[Saved entries]

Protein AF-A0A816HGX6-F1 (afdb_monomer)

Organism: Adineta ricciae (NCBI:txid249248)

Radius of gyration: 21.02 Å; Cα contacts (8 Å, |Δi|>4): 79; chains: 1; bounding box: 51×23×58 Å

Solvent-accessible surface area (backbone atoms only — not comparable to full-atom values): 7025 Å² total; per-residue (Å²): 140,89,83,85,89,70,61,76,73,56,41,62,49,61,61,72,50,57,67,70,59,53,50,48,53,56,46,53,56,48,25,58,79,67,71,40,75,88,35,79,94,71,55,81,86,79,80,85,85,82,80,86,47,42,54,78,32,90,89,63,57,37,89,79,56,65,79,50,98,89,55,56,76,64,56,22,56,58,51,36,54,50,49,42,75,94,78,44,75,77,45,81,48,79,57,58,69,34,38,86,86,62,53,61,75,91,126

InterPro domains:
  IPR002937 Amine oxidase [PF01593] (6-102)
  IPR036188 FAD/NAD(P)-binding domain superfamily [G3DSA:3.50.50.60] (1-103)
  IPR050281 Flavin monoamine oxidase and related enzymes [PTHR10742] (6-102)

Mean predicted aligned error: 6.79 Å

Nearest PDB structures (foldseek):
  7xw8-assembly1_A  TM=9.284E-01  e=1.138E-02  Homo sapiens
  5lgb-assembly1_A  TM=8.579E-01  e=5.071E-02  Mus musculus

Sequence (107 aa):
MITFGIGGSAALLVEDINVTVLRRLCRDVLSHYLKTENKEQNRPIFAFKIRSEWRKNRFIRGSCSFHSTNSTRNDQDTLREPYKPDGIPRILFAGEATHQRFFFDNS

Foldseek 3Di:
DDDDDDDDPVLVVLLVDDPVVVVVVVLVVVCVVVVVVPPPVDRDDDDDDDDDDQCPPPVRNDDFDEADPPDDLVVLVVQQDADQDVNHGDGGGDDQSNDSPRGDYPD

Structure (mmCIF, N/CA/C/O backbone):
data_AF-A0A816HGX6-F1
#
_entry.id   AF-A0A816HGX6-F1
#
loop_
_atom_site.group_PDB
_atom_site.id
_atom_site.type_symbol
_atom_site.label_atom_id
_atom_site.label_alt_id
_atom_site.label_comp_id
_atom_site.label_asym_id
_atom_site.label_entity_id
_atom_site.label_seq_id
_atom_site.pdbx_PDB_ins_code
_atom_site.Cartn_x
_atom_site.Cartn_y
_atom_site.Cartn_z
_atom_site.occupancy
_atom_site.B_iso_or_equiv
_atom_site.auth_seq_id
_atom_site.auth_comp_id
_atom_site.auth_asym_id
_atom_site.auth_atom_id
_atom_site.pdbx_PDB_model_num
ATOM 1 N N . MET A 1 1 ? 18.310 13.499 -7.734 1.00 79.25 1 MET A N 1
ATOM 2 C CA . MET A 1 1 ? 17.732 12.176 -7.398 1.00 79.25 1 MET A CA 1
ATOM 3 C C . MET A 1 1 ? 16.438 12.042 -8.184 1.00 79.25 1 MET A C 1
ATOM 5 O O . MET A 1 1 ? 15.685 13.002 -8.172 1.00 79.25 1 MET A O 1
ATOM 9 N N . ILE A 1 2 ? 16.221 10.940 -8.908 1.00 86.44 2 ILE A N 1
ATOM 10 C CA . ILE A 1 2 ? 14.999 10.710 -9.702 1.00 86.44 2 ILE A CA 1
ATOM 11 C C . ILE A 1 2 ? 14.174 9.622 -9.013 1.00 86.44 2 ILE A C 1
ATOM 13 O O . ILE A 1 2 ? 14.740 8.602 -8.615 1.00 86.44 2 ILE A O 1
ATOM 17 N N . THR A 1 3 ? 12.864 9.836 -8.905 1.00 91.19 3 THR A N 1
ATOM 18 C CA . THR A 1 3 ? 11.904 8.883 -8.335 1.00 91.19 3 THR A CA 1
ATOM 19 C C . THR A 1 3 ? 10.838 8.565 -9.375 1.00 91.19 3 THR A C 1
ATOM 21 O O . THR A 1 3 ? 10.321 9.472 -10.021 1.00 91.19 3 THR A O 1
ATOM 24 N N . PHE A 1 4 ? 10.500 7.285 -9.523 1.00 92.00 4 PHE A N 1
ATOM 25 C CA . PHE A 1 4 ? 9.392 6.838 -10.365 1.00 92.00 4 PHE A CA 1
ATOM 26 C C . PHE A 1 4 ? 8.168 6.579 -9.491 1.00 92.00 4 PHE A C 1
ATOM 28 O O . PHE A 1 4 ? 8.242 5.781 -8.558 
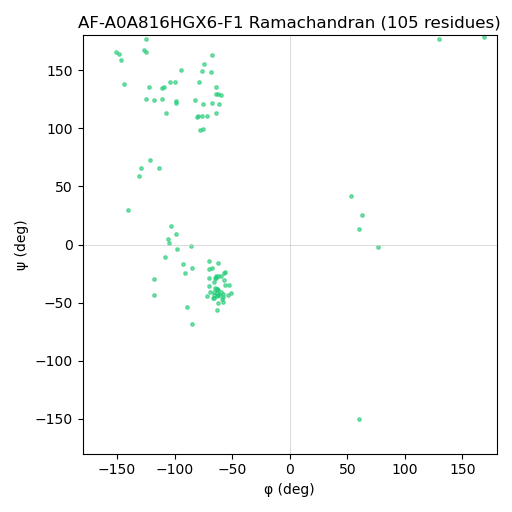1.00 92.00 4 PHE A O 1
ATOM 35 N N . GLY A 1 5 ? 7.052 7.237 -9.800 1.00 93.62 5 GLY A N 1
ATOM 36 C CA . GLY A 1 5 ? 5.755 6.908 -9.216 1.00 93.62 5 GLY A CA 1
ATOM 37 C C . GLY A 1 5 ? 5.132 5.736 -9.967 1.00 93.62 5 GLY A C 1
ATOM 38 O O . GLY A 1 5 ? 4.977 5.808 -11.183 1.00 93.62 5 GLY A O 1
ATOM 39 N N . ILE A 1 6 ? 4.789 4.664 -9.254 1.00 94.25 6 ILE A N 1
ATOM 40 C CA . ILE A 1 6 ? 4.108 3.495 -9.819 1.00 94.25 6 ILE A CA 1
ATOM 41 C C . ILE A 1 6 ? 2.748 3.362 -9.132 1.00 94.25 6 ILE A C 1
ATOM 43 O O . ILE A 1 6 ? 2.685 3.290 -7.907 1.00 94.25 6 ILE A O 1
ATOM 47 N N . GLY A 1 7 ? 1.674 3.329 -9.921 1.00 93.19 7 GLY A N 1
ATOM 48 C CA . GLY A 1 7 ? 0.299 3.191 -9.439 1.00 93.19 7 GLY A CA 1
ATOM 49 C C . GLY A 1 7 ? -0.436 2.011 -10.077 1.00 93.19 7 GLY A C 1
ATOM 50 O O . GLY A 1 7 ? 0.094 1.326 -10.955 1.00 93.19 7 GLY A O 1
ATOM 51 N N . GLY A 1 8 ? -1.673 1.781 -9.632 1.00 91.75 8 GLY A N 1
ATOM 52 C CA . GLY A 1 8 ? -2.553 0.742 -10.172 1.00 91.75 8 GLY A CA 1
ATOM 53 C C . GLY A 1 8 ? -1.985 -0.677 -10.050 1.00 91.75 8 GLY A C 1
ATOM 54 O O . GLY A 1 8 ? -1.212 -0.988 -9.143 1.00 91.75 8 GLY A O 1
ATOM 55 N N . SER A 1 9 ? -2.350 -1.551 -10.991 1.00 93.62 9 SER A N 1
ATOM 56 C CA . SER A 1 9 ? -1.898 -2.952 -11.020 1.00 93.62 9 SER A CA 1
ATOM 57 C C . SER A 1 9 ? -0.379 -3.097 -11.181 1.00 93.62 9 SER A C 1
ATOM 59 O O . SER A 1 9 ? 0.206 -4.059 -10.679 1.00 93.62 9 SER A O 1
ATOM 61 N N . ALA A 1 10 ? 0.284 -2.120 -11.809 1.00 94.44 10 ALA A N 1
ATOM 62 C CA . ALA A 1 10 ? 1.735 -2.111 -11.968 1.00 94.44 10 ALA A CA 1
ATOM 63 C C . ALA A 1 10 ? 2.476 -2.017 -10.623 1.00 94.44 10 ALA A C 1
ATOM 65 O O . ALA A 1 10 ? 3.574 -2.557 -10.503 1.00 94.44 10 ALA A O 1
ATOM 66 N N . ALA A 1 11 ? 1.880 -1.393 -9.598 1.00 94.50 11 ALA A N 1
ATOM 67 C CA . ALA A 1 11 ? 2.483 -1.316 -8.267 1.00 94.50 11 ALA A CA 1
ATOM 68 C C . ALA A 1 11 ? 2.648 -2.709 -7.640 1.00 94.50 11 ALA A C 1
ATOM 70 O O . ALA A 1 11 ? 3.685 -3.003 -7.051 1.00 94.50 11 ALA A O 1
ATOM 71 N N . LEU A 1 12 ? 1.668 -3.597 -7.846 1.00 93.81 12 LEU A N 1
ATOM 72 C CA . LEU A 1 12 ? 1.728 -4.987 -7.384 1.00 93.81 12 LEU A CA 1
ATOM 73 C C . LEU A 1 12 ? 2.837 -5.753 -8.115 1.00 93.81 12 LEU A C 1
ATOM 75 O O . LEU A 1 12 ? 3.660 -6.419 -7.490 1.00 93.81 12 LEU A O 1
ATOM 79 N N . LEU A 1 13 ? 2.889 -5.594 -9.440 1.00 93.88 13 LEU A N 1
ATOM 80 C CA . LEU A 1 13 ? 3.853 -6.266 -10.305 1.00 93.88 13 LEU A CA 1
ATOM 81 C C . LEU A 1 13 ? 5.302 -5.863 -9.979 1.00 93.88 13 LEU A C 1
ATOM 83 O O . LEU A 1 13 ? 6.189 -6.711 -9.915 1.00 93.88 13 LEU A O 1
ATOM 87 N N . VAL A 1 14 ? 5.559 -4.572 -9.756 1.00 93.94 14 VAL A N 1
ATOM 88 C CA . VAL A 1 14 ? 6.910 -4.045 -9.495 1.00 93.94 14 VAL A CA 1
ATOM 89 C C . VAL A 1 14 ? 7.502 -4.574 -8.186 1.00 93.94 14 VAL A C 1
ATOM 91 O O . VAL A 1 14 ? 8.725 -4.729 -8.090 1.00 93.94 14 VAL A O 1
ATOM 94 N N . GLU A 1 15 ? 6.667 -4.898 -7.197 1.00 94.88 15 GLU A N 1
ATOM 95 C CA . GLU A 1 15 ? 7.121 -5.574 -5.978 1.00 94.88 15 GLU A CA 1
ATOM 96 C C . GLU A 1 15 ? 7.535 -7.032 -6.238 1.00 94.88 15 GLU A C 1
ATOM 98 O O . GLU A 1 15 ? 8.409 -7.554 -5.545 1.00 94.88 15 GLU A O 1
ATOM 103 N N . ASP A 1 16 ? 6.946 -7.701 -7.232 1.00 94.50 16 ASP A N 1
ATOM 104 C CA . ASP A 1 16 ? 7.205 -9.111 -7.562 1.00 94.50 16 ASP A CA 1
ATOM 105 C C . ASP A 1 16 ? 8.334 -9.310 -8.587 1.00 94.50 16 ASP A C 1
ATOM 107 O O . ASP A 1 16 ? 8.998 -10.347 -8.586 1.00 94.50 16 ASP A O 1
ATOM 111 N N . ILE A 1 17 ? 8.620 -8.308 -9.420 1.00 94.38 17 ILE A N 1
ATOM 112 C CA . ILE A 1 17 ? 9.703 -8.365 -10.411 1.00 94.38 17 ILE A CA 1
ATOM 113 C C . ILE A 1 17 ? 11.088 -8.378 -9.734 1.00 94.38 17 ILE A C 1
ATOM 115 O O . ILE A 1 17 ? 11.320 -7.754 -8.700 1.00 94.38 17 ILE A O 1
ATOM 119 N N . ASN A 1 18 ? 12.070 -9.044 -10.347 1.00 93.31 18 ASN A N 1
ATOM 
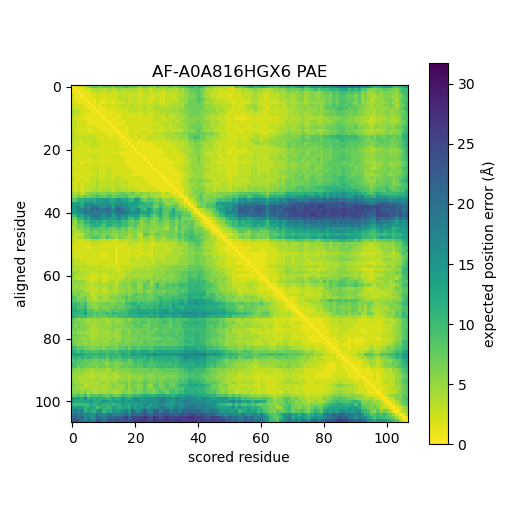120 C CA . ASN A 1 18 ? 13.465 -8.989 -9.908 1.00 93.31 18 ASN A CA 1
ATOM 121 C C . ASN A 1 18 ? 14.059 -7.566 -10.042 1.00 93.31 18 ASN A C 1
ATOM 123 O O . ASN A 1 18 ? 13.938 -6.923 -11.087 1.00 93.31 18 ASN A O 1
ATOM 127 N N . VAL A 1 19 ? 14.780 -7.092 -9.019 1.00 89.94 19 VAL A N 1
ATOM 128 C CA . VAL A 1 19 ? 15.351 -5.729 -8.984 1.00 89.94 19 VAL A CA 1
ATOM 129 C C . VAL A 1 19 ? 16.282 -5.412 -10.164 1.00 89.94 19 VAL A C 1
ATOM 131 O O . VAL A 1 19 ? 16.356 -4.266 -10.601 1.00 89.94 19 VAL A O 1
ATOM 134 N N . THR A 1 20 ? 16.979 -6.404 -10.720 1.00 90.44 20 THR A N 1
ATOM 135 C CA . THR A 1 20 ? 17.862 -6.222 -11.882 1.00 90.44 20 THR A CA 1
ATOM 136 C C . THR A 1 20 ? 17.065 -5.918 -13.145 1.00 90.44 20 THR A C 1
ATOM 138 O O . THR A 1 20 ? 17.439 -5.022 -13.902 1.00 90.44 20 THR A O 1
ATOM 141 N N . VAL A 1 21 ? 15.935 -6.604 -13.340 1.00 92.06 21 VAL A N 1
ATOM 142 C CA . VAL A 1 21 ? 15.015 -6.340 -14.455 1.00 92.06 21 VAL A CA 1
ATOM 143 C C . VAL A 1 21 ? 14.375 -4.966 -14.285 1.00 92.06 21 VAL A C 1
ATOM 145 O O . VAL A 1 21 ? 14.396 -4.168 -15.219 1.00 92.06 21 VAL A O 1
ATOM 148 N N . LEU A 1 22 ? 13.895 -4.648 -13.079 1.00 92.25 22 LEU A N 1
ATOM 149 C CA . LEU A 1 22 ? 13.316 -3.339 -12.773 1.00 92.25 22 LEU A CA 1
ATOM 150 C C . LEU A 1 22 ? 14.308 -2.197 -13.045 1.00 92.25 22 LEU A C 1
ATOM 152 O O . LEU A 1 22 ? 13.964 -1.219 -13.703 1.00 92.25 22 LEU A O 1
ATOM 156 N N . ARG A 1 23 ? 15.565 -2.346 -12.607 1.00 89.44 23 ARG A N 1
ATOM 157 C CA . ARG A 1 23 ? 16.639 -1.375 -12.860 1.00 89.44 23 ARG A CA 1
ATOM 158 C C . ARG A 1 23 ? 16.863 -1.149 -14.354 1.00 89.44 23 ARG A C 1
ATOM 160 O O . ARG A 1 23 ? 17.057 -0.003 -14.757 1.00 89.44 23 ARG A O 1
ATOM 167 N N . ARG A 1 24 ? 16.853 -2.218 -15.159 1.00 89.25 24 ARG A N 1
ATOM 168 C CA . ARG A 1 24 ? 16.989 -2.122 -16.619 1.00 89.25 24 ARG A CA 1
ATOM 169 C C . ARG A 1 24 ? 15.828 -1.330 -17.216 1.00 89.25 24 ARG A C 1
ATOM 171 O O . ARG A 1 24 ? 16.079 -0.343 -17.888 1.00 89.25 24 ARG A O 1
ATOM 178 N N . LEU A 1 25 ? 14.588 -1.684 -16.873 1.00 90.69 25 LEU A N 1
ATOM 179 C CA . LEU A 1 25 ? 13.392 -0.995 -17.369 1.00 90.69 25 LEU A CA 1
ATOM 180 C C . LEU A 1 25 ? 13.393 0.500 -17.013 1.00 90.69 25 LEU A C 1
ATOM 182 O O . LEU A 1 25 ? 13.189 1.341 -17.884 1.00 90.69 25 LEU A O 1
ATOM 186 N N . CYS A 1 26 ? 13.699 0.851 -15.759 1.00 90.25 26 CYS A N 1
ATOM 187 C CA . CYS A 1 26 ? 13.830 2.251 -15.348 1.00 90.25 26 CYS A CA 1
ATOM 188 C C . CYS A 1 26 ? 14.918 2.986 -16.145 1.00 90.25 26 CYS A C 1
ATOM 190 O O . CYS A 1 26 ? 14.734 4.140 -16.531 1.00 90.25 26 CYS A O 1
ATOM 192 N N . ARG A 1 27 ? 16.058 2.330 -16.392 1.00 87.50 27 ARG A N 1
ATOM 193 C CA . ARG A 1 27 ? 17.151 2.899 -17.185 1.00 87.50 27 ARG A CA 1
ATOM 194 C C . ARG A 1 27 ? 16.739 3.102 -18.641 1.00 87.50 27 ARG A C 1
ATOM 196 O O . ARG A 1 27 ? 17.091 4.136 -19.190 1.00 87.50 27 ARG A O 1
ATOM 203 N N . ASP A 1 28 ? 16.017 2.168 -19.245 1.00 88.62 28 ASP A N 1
==
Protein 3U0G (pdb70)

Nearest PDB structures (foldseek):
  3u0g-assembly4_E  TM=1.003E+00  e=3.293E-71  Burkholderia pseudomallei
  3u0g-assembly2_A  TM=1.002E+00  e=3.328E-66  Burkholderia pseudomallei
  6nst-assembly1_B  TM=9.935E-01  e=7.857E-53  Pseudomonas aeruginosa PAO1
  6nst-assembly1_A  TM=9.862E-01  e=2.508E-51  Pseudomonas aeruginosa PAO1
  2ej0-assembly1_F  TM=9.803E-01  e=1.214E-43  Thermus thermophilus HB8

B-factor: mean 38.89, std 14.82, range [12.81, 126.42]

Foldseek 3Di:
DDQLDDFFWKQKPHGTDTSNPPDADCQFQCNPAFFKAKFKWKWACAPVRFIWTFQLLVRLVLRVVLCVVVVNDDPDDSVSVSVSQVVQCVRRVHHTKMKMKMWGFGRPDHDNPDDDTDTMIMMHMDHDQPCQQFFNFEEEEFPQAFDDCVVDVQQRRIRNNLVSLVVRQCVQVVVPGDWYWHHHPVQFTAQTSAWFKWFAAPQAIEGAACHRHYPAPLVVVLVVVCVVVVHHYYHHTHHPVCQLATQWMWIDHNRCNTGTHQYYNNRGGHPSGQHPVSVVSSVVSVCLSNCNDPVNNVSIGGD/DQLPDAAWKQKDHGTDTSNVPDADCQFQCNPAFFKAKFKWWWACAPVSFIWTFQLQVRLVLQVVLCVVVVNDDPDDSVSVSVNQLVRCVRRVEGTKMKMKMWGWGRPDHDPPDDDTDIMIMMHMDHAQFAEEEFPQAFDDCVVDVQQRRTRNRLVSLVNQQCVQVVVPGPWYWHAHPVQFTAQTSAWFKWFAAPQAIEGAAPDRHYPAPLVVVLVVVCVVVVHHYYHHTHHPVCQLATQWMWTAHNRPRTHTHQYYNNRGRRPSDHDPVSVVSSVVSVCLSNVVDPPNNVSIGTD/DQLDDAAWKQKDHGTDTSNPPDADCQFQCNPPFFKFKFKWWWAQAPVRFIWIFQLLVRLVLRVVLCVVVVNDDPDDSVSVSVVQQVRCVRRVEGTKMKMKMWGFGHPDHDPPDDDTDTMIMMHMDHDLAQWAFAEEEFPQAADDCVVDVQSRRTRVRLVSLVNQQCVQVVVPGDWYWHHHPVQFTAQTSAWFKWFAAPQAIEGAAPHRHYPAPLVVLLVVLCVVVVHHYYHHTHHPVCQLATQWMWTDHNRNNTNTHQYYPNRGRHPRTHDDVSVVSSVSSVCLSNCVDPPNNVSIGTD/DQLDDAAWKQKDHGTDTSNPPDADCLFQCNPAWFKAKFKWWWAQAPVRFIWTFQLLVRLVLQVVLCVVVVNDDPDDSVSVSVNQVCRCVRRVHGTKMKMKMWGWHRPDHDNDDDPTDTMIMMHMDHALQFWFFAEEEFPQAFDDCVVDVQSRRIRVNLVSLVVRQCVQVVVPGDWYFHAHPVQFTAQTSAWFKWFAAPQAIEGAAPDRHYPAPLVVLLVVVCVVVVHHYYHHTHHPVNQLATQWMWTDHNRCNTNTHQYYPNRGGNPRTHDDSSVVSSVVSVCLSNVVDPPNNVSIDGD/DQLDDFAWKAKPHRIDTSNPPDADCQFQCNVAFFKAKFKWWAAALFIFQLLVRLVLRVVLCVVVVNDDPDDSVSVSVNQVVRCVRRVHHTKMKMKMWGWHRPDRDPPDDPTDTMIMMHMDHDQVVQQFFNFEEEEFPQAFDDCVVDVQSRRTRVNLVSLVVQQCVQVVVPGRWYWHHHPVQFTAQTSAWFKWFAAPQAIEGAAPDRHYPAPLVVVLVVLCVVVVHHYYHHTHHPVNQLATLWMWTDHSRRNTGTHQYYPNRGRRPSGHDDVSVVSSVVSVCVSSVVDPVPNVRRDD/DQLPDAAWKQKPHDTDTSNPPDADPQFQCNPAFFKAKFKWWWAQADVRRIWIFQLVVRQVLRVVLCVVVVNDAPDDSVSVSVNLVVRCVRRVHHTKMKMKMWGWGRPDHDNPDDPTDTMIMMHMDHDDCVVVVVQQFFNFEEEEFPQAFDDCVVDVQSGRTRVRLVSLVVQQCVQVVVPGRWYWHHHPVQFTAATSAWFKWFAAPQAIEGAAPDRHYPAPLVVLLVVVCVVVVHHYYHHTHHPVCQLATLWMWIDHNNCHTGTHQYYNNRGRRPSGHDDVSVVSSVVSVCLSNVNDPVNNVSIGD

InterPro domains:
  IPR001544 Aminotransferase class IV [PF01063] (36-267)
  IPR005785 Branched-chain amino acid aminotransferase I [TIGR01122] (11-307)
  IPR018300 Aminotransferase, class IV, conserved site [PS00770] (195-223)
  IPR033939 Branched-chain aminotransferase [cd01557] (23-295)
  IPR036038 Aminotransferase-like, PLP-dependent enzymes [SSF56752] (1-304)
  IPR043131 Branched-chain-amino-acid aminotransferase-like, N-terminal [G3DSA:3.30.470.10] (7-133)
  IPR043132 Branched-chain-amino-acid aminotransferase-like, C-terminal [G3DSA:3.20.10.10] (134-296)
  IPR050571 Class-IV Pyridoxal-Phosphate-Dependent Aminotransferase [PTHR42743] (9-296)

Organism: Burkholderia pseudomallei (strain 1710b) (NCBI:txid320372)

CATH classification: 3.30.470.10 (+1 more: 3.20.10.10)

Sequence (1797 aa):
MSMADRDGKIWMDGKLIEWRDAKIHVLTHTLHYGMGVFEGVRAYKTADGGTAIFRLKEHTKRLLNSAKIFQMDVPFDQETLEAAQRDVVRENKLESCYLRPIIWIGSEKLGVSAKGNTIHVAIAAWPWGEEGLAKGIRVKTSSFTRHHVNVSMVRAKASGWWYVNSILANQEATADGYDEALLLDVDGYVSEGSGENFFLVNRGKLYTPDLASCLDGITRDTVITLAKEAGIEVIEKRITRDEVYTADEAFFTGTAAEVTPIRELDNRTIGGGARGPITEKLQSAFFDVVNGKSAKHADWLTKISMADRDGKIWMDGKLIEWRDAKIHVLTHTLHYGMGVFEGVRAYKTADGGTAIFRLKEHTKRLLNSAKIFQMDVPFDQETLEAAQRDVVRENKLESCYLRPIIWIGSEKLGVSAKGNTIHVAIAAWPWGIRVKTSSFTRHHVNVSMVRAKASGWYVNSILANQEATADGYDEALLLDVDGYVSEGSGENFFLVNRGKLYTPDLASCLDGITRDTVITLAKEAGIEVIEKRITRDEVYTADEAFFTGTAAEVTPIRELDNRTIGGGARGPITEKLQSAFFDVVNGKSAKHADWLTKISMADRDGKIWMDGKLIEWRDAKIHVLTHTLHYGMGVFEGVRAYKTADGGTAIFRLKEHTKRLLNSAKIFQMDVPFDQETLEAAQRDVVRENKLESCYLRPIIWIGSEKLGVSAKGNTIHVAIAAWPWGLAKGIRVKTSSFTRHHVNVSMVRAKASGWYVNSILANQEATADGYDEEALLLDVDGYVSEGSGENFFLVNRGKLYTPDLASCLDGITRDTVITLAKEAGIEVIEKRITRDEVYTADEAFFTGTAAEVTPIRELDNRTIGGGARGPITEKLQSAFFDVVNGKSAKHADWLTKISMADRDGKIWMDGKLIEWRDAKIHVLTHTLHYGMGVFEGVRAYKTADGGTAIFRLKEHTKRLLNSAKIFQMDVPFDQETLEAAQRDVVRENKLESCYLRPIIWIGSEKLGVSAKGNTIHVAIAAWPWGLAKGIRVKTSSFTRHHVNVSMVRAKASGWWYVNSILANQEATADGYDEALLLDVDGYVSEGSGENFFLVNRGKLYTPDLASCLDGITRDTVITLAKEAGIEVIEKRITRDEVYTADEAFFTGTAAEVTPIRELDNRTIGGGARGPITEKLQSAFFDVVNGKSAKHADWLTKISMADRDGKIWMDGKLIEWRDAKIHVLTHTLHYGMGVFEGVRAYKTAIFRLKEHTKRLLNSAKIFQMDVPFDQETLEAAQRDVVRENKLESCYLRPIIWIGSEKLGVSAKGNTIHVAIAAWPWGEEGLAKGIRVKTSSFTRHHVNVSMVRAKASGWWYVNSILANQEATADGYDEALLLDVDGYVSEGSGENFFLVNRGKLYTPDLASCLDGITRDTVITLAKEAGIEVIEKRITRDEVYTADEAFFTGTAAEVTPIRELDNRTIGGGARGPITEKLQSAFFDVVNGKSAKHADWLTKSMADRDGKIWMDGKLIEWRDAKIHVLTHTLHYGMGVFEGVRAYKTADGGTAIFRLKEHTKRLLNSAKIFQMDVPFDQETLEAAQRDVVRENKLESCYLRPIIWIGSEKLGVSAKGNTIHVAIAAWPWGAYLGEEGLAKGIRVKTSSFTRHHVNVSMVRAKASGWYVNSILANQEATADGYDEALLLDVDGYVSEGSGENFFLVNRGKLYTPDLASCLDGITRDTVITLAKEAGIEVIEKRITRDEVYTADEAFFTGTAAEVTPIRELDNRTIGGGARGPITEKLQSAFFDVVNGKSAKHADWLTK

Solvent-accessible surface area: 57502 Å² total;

# WORK TO BE COMPLETED
Please output exactly the lines between the one holding "ATOM 55 N N" and the one holding "ATOM 73 C C" in the records above, inclusive, and nothing more.

# ANSWER BELOW
ATOM 55 N N . SER A 1 9 ? -2.350 -1.551 -10.991 1.00 93.62 9 SER A N 1
ATOM 56 C CA . SER A 1 9 ? -1.898 -2.952 -11.020 1.00 93.62 9 SER A CA 1
ATOM 57 C C . SER A 1 9 ? -0.379 -3.097 -11.181 1.00 93.62 9 SER A C 1
ATOM 59 O O . SER A 1 9 ? 0.206 -4.059 -10.679 1.00 93.62 9 SER A O 1
ATOM 61 N N . ALA A 1 10 ? 0.284 -2.120 -11.809 1.00 94.44 10 ALA A N 1
ATOM 62 C CA . ALA A 1 10 ? 1.735 -2.111 -11.968 1.00 94.44 10 ALA A CA 1
ATOM 63 C C . ALA A 1 10 ? 2.476 -2.017 -10.623 1.00 94.44 10 ALA A C 1
ATOM 65 O O . ALA A 1 10 ? 3.574 -2.557 -10.503 1.00 94.44 10 ALA A O 1
ATOM 66 N N . ALA A 1 11 ? 1.880 -1.393 -9.598 1.00 94.50 11 ALA A N 1
ATOM 67 C CA . ALA A 1 11 ? 2.483 -1.316 -8.267 1.00 94.50 11 ALA A CA 1
ATOM 68 C C . ALA A 1 11 ? 2.648 -2.709 -7.640 1.00 94.50 11 ALA A C 1
ATOM 70 O O . ALA A 1 11 ? 3.685 -3.003 -7.051 1.00 94.50 11 ALA A O 1
ATOM 71 N N . LEU A 1 12 ? 1.668 -3.597 -7.846 1.00 93.81 12 LEU A N 1
ATOM 72 C CA . LEU A 1 12 ? 1.728 -4.987 -7.384 1.00 93.81 12 LEU A CA 1
ATOM 73 C C . LEU A 1 12 ? 2.837 -5.753 -8.115 1.00 93.81 12 LEU A C 1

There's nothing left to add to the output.